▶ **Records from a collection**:
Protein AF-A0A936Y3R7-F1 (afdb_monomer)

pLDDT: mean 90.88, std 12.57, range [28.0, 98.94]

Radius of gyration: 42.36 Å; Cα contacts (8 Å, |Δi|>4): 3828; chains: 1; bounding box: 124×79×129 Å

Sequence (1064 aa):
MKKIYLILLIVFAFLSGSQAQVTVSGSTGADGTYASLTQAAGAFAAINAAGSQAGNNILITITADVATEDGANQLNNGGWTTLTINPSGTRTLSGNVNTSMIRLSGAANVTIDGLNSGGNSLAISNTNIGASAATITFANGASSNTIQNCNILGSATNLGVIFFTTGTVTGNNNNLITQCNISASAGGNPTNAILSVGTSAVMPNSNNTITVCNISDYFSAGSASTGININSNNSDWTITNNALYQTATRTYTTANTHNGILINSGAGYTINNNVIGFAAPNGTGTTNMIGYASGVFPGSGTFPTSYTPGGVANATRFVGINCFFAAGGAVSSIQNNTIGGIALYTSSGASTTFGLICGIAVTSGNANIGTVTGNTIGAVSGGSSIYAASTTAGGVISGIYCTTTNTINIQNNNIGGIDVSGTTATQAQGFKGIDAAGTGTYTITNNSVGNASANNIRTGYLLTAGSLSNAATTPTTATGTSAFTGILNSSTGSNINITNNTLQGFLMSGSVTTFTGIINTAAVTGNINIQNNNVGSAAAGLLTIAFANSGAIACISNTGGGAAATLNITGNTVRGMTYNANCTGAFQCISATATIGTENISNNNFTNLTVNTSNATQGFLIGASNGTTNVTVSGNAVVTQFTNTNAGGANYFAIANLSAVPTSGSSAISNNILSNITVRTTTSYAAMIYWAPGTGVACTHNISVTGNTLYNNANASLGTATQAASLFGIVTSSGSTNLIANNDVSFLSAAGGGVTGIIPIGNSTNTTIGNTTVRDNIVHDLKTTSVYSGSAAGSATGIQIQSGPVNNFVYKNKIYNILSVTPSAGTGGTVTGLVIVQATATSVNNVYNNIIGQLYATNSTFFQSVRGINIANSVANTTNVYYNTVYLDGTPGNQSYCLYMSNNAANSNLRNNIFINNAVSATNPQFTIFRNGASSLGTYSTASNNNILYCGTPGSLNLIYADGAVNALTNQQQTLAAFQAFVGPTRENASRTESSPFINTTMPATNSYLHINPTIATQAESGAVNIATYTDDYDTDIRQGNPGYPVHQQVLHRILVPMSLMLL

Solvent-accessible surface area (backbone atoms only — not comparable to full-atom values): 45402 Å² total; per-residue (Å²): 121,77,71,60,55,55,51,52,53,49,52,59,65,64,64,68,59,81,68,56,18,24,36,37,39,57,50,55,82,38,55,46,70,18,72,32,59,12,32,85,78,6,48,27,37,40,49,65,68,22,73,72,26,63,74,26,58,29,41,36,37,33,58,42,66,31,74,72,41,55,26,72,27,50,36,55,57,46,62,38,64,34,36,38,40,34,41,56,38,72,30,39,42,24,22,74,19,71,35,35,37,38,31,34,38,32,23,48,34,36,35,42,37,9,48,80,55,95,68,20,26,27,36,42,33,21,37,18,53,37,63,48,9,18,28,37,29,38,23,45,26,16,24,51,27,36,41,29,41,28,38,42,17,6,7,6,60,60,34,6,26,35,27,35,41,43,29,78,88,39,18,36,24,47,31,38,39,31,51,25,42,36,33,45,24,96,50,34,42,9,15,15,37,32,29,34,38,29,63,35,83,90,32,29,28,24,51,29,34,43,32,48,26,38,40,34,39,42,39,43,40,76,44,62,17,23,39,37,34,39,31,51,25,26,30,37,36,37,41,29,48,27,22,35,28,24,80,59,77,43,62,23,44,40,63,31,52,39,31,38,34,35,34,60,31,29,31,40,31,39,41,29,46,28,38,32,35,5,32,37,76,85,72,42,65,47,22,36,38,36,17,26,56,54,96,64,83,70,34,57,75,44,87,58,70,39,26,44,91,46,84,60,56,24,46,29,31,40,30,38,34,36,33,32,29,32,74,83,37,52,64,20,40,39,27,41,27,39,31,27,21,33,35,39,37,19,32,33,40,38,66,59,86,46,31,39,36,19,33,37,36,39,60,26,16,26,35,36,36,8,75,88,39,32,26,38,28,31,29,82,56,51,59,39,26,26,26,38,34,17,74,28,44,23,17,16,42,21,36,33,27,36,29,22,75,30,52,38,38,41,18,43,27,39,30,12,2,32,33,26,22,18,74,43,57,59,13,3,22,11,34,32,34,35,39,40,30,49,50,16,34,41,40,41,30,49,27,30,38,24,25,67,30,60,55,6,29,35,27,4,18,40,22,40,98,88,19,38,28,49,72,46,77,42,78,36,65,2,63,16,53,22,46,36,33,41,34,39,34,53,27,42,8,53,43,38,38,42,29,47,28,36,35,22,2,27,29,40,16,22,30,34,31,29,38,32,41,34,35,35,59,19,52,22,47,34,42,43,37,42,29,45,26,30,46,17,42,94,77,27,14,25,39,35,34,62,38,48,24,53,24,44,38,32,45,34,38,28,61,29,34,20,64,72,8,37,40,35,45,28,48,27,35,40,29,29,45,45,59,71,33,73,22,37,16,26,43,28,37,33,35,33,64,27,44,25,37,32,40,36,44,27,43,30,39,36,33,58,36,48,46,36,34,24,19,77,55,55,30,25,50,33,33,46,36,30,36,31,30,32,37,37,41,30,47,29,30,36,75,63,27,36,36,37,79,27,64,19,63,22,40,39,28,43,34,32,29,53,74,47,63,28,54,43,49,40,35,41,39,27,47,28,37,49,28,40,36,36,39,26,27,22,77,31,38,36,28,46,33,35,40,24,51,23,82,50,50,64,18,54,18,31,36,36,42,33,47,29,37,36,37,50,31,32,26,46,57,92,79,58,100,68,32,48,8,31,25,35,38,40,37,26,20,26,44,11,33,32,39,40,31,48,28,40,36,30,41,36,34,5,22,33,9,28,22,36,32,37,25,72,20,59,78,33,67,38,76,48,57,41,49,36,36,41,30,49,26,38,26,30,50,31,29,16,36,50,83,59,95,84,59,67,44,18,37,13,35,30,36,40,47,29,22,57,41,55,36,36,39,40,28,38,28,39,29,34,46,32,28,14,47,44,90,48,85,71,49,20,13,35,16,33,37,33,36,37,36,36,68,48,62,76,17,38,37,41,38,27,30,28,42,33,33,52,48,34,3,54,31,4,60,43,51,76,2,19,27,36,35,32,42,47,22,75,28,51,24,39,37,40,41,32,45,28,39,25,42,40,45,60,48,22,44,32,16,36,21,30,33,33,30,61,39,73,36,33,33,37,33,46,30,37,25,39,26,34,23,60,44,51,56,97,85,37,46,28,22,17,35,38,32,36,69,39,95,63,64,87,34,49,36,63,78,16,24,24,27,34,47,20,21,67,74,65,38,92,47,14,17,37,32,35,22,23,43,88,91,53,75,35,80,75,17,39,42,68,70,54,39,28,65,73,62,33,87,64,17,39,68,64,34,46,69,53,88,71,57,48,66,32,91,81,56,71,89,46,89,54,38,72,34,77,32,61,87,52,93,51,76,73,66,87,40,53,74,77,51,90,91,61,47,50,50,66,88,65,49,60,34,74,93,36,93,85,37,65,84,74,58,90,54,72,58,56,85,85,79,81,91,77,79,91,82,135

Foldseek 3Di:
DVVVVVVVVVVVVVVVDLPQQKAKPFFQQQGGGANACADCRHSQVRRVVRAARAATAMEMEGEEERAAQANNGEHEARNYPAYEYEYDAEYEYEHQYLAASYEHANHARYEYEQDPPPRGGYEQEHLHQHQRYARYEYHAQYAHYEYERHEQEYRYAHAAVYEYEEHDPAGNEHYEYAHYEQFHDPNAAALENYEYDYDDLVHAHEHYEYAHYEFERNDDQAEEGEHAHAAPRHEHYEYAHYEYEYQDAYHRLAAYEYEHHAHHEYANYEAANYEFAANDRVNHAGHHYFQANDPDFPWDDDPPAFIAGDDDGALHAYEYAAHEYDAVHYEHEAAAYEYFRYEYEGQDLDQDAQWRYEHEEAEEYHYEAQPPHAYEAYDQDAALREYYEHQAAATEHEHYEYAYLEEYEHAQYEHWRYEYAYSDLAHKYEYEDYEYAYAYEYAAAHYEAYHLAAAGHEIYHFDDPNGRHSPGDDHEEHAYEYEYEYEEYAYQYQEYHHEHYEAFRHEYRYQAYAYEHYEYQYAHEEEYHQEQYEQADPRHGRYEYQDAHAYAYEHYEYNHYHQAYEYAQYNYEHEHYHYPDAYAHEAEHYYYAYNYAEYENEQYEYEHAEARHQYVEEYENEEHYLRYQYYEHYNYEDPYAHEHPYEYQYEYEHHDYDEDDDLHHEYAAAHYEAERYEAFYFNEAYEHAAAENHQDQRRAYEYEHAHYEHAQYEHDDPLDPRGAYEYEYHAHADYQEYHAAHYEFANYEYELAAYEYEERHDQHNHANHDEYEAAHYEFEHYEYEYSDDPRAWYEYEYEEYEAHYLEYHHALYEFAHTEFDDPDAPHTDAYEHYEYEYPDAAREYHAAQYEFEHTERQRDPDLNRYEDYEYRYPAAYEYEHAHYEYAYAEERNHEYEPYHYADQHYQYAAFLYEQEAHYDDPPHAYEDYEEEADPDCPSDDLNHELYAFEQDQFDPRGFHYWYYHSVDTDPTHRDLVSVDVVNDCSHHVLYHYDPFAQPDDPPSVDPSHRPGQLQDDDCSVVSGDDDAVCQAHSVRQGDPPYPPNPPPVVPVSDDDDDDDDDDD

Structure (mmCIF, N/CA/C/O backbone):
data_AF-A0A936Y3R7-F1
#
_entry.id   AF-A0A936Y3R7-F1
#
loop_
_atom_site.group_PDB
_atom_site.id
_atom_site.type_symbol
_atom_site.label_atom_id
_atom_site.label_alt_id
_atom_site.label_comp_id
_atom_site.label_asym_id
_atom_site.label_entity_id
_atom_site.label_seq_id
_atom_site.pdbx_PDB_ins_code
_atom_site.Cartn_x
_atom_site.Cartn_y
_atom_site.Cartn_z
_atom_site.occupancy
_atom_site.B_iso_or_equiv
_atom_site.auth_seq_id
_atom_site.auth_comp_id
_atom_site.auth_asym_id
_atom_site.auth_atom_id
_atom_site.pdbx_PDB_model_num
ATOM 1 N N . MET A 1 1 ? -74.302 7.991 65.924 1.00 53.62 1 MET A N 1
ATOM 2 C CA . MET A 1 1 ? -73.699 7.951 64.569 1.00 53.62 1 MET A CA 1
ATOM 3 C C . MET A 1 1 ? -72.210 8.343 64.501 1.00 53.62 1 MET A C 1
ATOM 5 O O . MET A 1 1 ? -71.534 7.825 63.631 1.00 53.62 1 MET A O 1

▶ **TASK INSTRUCTIONS**: Starting at the line that contains "ATOM 2 C CA", write out every line through the last one in the data above, exactly as it stands.

▶ **TASK RESPONSE**:
ATOM 2 C CA . MET A 1 1 ? -73.699 7.951 64.569 1.00 53.62 1 MET A CA 1
ATOM 3 C C . MET A 1 1 ? -72.210 8.343 64.501 1.00 53.62 1 MET A C 1
ATOM 5 O O . MET A 1 1 ? -71.534 7.825 63.631 1.00 53.62 1 MET A O 1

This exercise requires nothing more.